In French, the term for the return to life in September after the summer break is ‘la rentrée.’ The coming in, the coming back, or coming home. It feels this way. It’s a new beginning and also a grounding in the everyday, after a few months of a less rigid lifestyle, whether one left or stayed — in summer, the days, outstretched, amorphous around the edges, become limber, invite the unexpected.
Coming home is good. In our family life this autumn there were a number of changes, most notably with our eldest leaving the house. We have been told to [fear / hope] — delete as appropriate! — that this may just be temporary. Either way, we were looking forward to this refashioning of family dynamics. And surprised to feel the pangs of that separation so much more sharply.

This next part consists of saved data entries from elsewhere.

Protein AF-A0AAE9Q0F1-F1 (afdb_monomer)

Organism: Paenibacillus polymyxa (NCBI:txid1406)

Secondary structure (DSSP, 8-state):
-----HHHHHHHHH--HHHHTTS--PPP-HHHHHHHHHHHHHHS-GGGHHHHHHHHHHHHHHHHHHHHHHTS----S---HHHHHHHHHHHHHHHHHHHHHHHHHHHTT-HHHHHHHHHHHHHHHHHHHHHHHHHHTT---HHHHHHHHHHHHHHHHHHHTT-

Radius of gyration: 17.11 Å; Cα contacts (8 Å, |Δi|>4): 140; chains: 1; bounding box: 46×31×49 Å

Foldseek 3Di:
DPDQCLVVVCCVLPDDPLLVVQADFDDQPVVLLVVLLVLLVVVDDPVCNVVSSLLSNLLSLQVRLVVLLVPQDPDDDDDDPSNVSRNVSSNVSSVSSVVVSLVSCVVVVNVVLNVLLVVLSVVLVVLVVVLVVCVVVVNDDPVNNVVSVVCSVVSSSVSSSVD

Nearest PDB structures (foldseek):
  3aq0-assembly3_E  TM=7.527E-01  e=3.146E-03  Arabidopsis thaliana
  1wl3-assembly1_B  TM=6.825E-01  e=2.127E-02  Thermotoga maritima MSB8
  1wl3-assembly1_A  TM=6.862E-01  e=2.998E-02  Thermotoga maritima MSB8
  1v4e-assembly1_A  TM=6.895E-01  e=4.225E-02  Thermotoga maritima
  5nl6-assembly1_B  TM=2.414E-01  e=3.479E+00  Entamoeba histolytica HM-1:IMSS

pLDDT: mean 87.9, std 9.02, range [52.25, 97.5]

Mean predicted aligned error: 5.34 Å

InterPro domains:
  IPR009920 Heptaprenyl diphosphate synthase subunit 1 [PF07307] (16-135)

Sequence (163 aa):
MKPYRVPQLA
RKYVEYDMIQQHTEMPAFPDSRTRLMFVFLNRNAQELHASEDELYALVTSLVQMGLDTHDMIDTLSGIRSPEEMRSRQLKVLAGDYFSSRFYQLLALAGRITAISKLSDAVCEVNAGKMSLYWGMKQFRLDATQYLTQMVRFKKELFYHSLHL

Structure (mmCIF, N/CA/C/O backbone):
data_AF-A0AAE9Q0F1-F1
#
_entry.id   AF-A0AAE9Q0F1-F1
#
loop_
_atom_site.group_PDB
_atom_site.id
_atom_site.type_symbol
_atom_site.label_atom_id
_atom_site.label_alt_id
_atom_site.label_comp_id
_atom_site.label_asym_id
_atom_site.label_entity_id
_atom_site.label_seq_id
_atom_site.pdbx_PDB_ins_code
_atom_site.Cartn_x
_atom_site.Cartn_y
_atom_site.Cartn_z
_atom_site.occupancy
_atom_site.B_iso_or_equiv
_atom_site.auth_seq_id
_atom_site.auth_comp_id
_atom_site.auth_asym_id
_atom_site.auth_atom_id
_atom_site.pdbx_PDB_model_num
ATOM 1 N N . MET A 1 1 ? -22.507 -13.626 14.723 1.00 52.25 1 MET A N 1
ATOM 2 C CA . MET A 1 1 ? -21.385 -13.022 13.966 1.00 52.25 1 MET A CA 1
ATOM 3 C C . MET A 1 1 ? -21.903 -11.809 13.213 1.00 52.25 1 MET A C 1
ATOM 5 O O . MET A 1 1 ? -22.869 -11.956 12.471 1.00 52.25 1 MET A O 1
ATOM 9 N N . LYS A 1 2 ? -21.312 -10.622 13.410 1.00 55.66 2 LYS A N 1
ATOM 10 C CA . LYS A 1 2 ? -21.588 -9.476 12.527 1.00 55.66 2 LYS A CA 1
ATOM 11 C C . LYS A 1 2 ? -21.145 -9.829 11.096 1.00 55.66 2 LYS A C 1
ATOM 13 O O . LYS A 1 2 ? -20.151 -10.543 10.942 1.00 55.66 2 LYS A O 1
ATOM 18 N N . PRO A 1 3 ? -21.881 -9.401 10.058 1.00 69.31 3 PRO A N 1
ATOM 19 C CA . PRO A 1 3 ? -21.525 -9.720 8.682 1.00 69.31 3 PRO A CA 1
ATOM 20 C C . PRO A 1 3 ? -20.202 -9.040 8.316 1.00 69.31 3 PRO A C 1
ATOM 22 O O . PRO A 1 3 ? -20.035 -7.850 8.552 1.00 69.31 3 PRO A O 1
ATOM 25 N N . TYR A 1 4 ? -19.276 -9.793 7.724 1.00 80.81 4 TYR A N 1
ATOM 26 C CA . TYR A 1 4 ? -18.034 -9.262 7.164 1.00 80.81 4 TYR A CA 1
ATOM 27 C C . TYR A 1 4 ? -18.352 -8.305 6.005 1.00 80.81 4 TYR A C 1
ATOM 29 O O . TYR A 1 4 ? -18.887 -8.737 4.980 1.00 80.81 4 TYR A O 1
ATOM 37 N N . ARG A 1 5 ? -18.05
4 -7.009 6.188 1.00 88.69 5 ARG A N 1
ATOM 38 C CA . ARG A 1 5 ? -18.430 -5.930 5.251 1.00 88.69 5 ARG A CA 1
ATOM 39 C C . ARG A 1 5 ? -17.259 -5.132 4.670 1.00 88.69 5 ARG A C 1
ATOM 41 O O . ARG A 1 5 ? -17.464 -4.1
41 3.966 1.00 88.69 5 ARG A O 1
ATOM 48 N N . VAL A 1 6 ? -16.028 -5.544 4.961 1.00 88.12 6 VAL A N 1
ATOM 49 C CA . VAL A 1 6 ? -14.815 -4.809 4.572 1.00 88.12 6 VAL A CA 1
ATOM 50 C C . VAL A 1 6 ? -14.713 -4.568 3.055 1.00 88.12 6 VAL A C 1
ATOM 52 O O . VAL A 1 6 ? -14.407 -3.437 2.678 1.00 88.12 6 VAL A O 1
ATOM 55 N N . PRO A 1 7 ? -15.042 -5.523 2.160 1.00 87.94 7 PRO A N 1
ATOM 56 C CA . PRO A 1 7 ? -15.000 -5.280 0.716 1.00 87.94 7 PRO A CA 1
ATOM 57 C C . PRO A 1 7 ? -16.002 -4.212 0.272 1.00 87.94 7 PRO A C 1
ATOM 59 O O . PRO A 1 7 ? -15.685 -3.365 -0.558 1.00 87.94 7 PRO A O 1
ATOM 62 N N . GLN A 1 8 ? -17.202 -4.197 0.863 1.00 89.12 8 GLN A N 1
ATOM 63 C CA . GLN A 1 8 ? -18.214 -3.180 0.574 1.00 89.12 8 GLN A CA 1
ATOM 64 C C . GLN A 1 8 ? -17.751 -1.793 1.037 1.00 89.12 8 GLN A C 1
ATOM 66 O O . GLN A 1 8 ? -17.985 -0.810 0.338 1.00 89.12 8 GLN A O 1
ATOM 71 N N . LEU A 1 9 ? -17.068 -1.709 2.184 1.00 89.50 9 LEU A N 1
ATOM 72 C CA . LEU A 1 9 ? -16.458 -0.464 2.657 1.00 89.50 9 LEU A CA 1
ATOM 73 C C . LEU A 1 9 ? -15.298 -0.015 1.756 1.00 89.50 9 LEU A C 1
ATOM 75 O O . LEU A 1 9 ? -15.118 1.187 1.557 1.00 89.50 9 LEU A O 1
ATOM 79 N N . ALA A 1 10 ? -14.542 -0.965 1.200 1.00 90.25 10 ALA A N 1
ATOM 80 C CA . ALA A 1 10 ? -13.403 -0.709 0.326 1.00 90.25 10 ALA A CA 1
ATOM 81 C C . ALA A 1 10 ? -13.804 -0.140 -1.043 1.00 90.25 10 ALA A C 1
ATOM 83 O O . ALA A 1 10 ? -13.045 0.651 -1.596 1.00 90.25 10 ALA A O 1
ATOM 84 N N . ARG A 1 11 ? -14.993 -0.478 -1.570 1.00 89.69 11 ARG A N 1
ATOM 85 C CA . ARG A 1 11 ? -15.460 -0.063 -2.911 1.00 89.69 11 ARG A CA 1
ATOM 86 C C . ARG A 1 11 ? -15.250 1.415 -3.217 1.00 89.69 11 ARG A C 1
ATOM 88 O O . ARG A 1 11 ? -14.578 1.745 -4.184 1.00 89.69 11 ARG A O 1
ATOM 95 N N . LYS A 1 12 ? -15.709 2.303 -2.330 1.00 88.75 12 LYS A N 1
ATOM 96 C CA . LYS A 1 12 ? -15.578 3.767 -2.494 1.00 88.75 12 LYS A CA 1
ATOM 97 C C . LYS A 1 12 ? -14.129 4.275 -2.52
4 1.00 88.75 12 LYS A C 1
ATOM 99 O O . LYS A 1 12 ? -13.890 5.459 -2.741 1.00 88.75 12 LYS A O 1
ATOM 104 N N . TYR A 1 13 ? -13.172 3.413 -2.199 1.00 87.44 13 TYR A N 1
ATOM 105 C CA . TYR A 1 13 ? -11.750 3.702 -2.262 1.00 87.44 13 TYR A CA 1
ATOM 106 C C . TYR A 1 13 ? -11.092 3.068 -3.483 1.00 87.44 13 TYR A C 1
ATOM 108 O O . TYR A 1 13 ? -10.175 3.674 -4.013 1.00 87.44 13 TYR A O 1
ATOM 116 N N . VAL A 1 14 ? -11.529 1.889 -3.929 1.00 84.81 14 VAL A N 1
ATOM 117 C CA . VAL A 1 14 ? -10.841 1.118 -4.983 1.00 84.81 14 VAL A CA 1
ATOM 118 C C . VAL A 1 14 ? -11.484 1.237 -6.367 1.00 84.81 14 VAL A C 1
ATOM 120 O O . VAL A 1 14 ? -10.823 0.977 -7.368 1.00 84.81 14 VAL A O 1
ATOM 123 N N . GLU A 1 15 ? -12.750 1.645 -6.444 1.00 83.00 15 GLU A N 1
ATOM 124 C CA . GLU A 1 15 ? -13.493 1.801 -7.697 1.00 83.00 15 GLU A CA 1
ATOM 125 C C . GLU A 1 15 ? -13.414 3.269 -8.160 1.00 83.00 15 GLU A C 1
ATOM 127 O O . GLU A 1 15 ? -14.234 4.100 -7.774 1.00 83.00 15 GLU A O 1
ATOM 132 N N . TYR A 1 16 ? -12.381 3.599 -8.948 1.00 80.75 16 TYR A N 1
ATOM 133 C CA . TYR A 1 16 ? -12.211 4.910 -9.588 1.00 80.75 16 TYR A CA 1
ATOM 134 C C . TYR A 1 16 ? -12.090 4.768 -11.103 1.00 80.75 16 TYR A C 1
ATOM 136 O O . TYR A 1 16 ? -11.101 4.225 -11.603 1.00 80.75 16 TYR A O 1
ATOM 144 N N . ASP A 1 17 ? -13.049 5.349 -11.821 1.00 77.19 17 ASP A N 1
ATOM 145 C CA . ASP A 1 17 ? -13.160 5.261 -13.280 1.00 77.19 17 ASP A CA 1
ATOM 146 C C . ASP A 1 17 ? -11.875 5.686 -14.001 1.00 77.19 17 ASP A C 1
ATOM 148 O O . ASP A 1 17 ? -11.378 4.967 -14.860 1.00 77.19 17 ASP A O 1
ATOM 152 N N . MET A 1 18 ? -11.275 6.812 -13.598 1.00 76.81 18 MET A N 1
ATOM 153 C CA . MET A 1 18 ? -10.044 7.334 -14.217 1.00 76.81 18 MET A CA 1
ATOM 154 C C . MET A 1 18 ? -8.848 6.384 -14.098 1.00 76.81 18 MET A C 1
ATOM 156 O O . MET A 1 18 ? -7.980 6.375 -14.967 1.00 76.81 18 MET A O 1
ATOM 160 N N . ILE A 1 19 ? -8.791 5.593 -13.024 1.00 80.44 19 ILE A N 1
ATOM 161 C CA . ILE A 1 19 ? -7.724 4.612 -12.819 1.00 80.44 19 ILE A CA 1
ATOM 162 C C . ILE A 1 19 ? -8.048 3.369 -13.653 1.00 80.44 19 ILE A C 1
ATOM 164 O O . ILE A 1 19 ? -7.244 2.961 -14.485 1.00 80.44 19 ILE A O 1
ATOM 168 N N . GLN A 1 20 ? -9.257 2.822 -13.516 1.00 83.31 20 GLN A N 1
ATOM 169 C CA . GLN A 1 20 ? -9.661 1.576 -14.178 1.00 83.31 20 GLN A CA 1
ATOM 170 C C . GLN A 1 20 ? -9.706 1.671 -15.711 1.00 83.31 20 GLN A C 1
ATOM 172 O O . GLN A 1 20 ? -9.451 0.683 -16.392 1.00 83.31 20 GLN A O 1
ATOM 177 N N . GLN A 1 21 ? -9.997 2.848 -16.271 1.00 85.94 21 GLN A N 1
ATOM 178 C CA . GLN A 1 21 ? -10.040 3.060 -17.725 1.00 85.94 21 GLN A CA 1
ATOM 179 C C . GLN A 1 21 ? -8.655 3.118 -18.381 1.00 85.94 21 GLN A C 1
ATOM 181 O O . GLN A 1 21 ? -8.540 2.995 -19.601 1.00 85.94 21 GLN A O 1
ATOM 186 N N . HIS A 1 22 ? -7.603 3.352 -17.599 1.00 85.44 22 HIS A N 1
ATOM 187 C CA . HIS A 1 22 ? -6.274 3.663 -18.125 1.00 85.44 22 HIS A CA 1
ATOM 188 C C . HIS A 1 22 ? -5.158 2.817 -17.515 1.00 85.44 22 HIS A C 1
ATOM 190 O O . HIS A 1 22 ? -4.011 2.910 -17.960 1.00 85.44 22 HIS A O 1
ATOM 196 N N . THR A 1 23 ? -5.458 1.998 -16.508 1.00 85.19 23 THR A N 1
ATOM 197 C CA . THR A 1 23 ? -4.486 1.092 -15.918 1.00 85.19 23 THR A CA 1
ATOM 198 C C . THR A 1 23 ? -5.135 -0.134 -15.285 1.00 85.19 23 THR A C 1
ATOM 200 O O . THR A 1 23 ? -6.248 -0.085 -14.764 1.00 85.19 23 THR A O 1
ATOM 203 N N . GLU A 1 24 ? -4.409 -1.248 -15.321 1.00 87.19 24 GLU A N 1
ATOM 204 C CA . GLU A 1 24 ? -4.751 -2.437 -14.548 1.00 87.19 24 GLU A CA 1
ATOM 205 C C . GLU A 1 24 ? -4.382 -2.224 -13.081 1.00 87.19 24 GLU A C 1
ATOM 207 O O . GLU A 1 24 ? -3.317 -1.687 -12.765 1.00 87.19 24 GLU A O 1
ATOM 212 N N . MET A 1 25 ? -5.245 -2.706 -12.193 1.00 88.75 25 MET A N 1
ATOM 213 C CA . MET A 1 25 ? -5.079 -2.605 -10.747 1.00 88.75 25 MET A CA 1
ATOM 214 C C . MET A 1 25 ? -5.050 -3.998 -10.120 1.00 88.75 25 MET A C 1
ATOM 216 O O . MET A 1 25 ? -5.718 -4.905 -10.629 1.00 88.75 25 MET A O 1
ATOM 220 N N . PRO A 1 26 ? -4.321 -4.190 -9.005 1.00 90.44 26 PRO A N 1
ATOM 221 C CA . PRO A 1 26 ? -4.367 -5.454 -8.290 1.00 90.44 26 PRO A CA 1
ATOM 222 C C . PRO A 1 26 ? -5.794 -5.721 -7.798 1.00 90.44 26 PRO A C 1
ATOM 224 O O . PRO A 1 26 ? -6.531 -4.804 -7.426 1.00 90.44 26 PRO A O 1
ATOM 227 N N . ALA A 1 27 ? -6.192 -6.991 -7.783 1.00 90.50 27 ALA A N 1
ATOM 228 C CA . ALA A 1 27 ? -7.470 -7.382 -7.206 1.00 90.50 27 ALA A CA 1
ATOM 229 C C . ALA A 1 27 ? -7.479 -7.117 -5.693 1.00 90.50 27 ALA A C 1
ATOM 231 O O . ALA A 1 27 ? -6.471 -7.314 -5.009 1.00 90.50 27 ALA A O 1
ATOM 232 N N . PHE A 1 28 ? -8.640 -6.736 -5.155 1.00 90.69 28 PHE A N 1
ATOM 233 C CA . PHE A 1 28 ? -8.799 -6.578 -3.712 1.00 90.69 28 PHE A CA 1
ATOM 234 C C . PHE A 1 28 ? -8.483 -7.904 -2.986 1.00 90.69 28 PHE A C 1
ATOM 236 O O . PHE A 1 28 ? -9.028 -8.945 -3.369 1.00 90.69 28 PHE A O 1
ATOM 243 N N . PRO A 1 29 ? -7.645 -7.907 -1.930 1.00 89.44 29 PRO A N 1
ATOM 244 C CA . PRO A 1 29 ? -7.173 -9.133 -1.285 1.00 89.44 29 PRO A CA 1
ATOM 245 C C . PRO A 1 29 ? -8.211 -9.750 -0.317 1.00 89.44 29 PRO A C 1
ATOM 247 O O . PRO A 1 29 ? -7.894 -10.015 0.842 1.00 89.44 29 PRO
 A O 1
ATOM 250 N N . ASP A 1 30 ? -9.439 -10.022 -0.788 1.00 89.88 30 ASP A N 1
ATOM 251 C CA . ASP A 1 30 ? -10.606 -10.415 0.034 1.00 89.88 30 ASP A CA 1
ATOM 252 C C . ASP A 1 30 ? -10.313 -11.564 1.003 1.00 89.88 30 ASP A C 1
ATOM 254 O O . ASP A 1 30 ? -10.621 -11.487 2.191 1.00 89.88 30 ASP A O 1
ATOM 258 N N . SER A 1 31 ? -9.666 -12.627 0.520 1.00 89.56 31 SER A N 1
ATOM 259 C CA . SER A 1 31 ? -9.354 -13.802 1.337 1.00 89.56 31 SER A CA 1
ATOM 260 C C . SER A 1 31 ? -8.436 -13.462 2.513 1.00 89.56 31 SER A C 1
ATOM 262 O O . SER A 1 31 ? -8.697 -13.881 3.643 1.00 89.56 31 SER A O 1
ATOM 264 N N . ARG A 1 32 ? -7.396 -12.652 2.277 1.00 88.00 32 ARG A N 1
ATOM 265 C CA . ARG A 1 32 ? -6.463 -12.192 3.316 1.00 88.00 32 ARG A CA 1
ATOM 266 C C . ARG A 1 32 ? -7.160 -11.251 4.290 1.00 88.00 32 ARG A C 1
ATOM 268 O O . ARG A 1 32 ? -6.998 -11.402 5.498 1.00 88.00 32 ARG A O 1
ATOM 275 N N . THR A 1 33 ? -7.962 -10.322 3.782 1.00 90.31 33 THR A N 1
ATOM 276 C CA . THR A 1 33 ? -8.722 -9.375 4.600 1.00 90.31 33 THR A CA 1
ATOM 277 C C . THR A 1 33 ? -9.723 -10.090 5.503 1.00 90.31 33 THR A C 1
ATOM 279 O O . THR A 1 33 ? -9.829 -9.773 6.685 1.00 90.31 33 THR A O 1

And then there were three…
With the move in mind, Leo asked me at the beginning of the summer to show him how to make tuna salad. Here it is, hopefully the first in a series of easy recipes to help a student survive beyond pot noodles and granola.
In the midst of the September whirlwind of work and schools and friends, and art, and theatre, there is all the produce that begs to be bought (or foraged and picked) and cooked and canned and preserved. I am sometimes left dizzy by the vertiginous array of possibilities, and manage only part of what I intend, but in the storm, this is the eye, the quiet, the grounding of September.
There is so much to look forward to now. The deepening light, the changing palette, the subtle shades of ochres and blues and pear greens.
Happy fall!
// Things to make and cook //
There are two types of jam I am implicitly committed to making every year: in winter, orange marmalade (see Letter from N&Q in March), and, now, green tomato jam [N&Q]. The first is a recent obsession, the second pulls on deep childhood strings. Both have become indispensable.
Sometimes I invite friends over just because I happen to have baked a cake, and in autumn the temptation is bottomless. — Cakes with plums, cakes with pears, this irresistible French apple cake with rum.[All N&Q]
When we gather at my sister’s in the summer there is always an enormous stash of mysterious bottles gathering dust in the cellar. As evenings linger we bring them out, half empty and labels peeling off, and taste our way around these — sometimes borderline suspicious — alcoholised expriments. This time I tried the hawthorn cordial that my mother had prepared last year and it was so good! Hawthorn is everywhere and I intend to make it this year. Here is a recipe. [LearningHerbs.com]
// Things to read //
There was a lovely piece in the Guardian recently about separation, cooking, retrieving (and safekeeping) memory, in this unusual time, across continents and over Whatsapp. Worth a read.[Guardian]
I tremendously enjoyed Kim Severson’s portrait of ‘Food Scholar, Folk Singer, Blunt Speaker’ Leni Sorensen. There are few food historians I would rather meet! [NYT]
This week also welcomes the launch of Yewande Komolafe’s new monthly column in the New York Times. Very much looking forward to it. [NYT]
Signing off, that’s it for September!